In an argument over money, two men squared off in the middle of a downtown street around 5 a.m. to fight. One man was holding a section of pipe. The other was holding a pipe, a curtain rod, and a steak knife.

Nightlife Quote o’ the Week: “I was trying to find my car. I don’t know where I am … We were doing wasabi shots.”

In the most unsuccessful string of thefts in recent memory, someone broke into six vehicles in a neighborhood and took only one wallet, a plug for a trailer hitch, and $5 worth of loose change.

Twelve debit cards with one man’s name on them were found sitting in the road at a busy intersection. Sounds like somebody either got robbed or renounced materialism.

A man tried to shoplift two vacuum cleaners by putting them in a shopping cart and walking out of a store. It was a sucky plan.

While working at a sporting goods store, an employee confessed to stealing 10 packages of gummy snacks, 20 bottles of Gatorade, eight tubes of lip balm, a $25 T-shirt, a $14 pair of socks, two bags of chips, and $40 worth of gift certificates.

Somebody stole a safe from an apartment that contained $1,500 worth of rare coins, silver ingots, and a gold nugget. It’s for precisely this reason that Fort Knox is bolted to the ground.

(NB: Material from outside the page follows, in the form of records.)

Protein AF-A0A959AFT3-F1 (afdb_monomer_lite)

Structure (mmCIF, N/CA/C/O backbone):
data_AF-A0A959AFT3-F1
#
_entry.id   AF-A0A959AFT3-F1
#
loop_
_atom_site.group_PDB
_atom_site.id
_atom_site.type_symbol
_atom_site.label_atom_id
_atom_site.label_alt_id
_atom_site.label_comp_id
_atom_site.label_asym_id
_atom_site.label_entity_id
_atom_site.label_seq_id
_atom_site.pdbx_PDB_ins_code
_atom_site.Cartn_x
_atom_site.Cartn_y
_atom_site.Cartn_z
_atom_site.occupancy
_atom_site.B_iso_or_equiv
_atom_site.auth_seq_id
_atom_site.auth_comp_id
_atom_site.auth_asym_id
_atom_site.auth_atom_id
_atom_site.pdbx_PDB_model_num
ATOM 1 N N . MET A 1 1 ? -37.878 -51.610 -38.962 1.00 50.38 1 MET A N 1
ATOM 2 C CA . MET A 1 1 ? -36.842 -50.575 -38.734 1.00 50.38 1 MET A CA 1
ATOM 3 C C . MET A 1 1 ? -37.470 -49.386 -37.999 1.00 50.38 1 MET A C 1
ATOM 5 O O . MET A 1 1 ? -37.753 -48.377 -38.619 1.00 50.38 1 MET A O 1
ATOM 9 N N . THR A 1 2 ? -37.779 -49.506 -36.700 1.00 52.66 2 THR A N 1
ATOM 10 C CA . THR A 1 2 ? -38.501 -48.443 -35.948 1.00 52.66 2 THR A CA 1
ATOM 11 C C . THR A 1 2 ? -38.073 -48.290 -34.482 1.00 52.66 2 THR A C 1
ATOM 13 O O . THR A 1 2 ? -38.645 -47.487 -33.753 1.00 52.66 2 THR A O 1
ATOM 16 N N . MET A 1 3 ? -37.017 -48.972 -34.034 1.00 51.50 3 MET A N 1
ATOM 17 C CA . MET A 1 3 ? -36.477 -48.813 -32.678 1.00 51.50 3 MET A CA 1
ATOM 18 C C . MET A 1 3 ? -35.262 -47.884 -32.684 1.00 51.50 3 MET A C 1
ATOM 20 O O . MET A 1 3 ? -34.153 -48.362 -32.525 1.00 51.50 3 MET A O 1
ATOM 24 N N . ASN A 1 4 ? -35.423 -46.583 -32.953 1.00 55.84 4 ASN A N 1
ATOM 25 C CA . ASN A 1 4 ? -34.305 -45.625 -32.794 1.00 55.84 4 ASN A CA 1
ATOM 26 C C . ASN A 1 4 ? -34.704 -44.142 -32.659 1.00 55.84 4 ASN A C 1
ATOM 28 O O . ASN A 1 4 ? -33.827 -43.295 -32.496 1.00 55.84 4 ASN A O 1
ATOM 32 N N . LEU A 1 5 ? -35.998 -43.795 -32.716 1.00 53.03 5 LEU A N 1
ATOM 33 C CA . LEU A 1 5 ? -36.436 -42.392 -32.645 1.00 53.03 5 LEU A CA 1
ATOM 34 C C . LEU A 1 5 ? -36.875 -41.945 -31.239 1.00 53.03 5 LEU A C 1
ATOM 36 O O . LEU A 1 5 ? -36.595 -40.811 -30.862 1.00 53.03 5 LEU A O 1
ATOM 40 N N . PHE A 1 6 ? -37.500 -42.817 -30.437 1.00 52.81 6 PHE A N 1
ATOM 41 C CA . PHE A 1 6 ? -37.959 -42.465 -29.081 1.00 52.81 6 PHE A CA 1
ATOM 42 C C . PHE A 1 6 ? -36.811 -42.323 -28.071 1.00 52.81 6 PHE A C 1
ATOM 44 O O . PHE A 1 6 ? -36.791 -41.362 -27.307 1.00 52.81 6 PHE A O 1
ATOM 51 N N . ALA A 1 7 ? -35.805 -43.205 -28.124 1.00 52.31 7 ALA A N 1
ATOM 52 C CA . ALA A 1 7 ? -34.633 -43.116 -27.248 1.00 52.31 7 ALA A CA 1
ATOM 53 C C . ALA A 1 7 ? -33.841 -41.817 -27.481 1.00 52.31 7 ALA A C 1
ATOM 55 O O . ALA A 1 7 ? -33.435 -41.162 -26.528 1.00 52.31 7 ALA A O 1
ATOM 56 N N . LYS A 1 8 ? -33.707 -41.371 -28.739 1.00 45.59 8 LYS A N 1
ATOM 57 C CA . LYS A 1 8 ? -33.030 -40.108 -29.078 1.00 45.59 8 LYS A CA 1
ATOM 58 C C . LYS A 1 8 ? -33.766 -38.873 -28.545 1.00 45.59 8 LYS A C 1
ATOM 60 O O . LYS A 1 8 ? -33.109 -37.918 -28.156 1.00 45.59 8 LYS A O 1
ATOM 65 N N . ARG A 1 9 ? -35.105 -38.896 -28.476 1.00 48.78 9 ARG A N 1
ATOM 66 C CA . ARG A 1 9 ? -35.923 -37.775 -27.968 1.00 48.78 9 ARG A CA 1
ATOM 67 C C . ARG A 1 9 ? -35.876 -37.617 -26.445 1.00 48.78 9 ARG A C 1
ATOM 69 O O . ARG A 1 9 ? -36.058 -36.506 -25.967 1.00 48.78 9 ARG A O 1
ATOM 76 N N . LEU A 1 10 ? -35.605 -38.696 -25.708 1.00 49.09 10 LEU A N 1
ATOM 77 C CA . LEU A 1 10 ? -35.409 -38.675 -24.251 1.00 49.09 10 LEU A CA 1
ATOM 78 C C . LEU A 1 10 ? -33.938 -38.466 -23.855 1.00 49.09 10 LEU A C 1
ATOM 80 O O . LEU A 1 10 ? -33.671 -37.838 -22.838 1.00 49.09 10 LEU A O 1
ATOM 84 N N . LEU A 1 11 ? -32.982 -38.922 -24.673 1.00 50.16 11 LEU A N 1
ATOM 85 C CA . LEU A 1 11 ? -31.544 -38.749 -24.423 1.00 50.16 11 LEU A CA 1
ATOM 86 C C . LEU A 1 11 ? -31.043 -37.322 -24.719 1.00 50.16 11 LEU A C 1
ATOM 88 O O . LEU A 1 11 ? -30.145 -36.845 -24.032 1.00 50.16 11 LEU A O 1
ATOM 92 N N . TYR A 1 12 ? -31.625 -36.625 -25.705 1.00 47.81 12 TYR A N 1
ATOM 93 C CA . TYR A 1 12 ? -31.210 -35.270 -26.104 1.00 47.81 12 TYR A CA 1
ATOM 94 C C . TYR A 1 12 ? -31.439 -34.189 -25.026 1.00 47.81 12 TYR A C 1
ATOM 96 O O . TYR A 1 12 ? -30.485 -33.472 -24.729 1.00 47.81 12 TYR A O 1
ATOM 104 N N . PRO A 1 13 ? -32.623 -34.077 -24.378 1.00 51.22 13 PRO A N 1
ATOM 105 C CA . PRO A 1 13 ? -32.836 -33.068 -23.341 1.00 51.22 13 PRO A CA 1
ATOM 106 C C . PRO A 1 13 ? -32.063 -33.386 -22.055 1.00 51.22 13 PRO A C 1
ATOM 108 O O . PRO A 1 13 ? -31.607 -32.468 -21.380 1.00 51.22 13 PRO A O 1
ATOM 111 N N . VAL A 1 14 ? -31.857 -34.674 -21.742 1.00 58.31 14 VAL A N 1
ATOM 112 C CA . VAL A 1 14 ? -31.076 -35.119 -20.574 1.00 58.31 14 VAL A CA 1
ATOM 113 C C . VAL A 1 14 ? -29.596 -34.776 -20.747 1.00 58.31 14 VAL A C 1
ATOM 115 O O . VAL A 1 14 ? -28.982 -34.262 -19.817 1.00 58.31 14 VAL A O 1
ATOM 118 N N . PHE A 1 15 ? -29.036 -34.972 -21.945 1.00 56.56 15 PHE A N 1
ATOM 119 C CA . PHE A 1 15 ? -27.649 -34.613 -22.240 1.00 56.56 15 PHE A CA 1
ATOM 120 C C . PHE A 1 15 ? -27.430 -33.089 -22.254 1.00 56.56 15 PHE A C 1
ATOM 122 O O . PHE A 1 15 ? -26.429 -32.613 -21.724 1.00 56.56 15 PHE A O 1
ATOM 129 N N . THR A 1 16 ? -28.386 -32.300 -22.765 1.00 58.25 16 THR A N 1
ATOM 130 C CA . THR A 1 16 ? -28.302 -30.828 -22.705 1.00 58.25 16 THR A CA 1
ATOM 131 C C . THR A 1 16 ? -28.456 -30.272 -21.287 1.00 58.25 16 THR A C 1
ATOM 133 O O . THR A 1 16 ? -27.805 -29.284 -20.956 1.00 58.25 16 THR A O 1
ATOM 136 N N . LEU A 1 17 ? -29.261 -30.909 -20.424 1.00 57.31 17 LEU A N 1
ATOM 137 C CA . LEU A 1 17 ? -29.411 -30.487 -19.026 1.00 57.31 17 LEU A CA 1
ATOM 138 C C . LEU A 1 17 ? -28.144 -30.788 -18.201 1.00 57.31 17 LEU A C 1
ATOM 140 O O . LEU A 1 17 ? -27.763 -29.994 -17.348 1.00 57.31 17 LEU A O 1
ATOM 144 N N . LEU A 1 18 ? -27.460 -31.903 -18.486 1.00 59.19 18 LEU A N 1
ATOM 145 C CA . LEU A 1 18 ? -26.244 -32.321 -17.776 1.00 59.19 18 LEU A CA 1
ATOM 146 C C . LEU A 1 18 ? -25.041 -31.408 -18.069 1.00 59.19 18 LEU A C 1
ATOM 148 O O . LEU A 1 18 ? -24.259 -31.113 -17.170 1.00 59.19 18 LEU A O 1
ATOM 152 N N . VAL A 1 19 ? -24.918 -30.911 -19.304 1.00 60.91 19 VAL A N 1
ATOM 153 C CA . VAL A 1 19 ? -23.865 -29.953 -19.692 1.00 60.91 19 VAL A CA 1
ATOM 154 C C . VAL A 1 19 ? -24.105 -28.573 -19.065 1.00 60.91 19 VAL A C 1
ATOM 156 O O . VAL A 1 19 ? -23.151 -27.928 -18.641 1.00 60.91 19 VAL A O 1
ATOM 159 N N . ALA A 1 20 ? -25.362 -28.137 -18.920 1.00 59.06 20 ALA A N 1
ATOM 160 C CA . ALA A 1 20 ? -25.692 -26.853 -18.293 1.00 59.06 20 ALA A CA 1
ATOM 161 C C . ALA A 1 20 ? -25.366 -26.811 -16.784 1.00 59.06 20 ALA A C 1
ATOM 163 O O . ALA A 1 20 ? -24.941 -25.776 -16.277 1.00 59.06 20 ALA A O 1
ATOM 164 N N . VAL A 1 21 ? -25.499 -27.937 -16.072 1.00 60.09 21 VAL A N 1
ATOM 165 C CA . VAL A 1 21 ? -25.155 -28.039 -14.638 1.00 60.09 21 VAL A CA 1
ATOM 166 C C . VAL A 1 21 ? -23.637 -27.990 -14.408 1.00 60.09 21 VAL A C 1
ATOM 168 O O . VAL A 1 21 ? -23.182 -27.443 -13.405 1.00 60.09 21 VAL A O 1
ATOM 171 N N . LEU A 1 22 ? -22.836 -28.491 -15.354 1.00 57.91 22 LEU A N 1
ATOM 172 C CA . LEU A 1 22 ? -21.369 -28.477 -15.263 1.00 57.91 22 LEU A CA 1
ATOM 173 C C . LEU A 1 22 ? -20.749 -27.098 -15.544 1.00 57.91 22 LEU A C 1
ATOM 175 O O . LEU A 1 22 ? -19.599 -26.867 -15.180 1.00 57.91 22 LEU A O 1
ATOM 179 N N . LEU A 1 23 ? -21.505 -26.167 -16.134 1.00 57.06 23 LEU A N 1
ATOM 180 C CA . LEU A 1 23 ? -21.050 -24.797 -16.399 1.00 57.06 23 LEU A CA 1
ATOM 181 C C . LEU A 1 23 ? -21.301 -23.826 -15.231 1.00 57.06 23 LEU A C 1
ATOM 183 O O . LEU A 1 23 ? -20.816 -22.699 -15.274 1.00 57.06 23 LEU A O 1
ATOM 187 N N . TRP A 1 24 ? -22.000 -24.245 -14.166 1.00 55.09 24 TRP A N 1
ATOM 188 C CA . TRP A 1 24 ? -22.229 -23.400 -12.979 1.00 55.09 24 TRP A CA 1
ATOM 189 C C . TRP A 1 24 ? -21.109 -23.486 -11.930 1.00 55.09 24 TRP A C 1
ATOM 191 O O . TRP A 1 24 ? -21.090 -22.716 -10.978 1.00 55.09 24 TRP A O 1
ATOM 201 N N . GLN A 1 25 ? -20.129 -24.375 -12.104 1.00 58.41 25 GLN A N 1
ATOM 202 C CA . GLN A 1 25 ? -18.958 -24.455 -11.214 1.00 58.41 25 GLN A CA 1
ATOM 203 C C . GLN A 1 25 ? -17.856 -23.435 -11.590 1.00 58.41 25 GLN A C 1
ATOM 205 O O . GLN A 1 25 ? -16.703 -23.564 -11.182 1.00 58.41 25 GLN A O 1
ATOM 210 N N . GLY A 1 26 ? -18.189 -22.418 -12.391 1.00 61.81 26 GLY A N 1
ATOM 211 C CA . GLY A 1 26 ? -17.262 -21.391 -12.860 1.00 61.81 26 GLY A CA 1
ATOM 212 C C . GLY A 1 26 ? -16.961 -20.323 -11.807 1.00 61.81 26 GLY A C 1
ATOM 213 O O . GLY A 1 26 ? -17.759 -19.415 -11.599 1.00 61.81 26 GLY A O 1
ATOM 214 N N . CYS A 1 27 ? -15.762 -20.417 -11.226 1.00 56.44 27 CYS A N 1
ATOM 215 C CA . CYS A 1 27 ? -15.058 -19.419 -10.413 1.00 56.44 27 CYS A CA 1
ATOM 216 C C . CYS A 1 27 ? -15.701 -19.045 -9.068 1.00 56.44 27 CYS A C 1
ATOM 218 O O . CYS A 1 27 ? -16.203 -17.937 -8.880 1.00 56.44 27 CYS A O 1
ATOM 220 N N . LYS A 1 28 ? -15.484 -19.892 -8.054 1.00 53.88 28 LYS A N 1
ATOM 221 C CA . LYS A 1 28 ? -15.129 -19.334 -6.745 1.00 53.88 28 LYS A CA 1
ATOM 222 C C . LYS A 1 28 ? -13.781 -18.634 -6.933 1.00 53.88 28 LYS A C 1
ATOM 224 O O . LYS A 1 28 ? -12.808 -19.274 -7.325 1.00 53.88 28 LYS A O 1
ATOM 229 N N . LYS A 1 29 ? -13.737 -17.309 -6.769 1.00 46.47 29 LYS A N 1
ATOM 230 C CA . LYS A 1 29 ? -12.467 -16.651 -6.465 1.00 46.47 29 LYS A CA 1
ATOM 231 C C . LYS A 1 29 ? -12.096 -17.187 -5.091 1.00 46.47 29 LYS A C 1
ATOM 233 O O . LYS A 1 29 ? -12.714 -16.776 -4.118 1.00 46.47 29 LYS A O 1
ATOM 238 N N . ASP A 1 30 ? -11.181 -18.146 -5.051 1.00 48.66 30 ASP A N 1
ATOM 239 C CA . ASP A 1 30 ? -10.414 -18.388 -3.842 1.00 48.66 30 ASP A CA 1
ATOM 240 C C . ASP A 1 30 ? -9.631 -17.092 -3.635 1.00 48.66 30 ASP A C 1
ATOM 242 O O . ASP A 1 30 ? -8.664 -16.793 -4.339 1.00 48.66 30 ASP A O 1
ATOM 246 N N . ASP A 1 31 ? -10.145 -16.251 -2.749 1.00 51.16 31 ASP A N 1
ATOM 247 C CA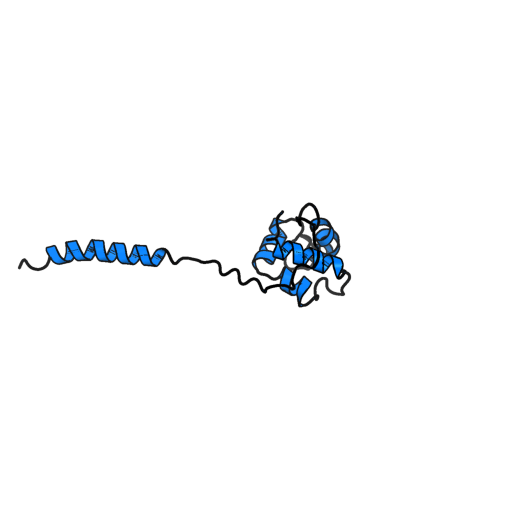 . ASP A 1 31 ? -9.418 -15.187 -2.093 1.00 51.16 31 ASP A CA 1
ATOM 248 C C . ASP A 1 31 ? -8.308 -15.850 -1.282 1.00 51.16 31 ASP A C 1
ATOM 250 O O . ASP A 1 31 ? -8.371 -15.976 -0.066 1.00 51.16 31 ASP A O 1
ATOM 254 N N . GLY A 1 32 ? -7.267 -16.300 -1.988 1.00 43.66 32 GLY A N 1
ATOM 255 C CA . GLY A 1 32 ? -5.983 -16.712 -1.437 1.00 43.66 32 GLY A CA 1
ATOM 256 C C . GLY A 1 32 ? -5.249 -15.520 -0.830 1.00 43.66 32 GLY A C 1
ATOM 257 O O . GLY A 1 32 ? -4.076 -15.295 -1.126 1.00 43.66 32 GLY A O 1
ATOM 258 N N . GLY A 1 33 ? -5.954 -14.728 -0.018 1.00 50.59 33 GLY A N 1
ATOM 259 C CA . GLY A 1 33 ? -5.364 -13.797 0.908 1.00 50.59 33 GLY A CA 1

Stolen From Vehicles This Week: Three sport coats, a golf bag with clubs, a pair of Tiger Woods golf shoes, two iPhone chargers, $130 in cash, an electronic cigarette, a purse, two wallets, three credit cards, a debit card, a driver’s license, a plug for a trailer hitch, a tire and rim, $200 worth of Christian Dior makeup, two 24-packs of light beer, six gas station gift cards, a laptop computer, a computer charger, and a passport.

A shoeless man tried to take a purse from a 79-year-old woman as she walked out to her car in a parking lot. The woman held on to the purse until the man gave up and ran away.

A man told police that after a night of heavy drinking, he wandered “into a church backyard,” passed out, and woke up to find his watch, wallet, and iPhone were missing.

Honest Abe o’ the Week: When asked why he had shoplifted a bottle of mouthwash, a man replied, “Because I’m an alcoholic.”

A woman suspects that one of her houseguests at a dinner party stole six silver grapefruit spoons worth $264.

Insane Overreaction o’ the Week: While driving downtown, a woman honked her horn at another driver who had performed an illegal U-turn in front of her. The U-turner responded by following the woman home, keying her car with an arm held out the window, throwing a perfume bottle at the car, and yelling things like, “You best not sleep,” “I’ll be back,” and “My name is Sadi, you better know who you’re messing with.”

Somebody keyed the letters VW in the rear passenger door of a car. The Volkswagen gang must be moving in on Audi turf.

After being pulled over for a window tint violation and failing to use a turn signal, a man told police, “I’m going to jail, I have weed in my shoe.” He then took off his shoes and put himself in the handcuffing position. He had somehow crammed a bag in his shoe containing 27 grams of marijuana.

Police received a call about a semi-conscious man who was found lying on his back in a pool of blood on the front porch of an apartment. According to an incident report, police believe the man got drunk, walked to a nearby apartment, punched a window, and then stumbled to a neighboring apartment before falling down on the porch.

Polite Thief o’ the Week: Somebody stole a tire from a vehicle and replaced it with a spare.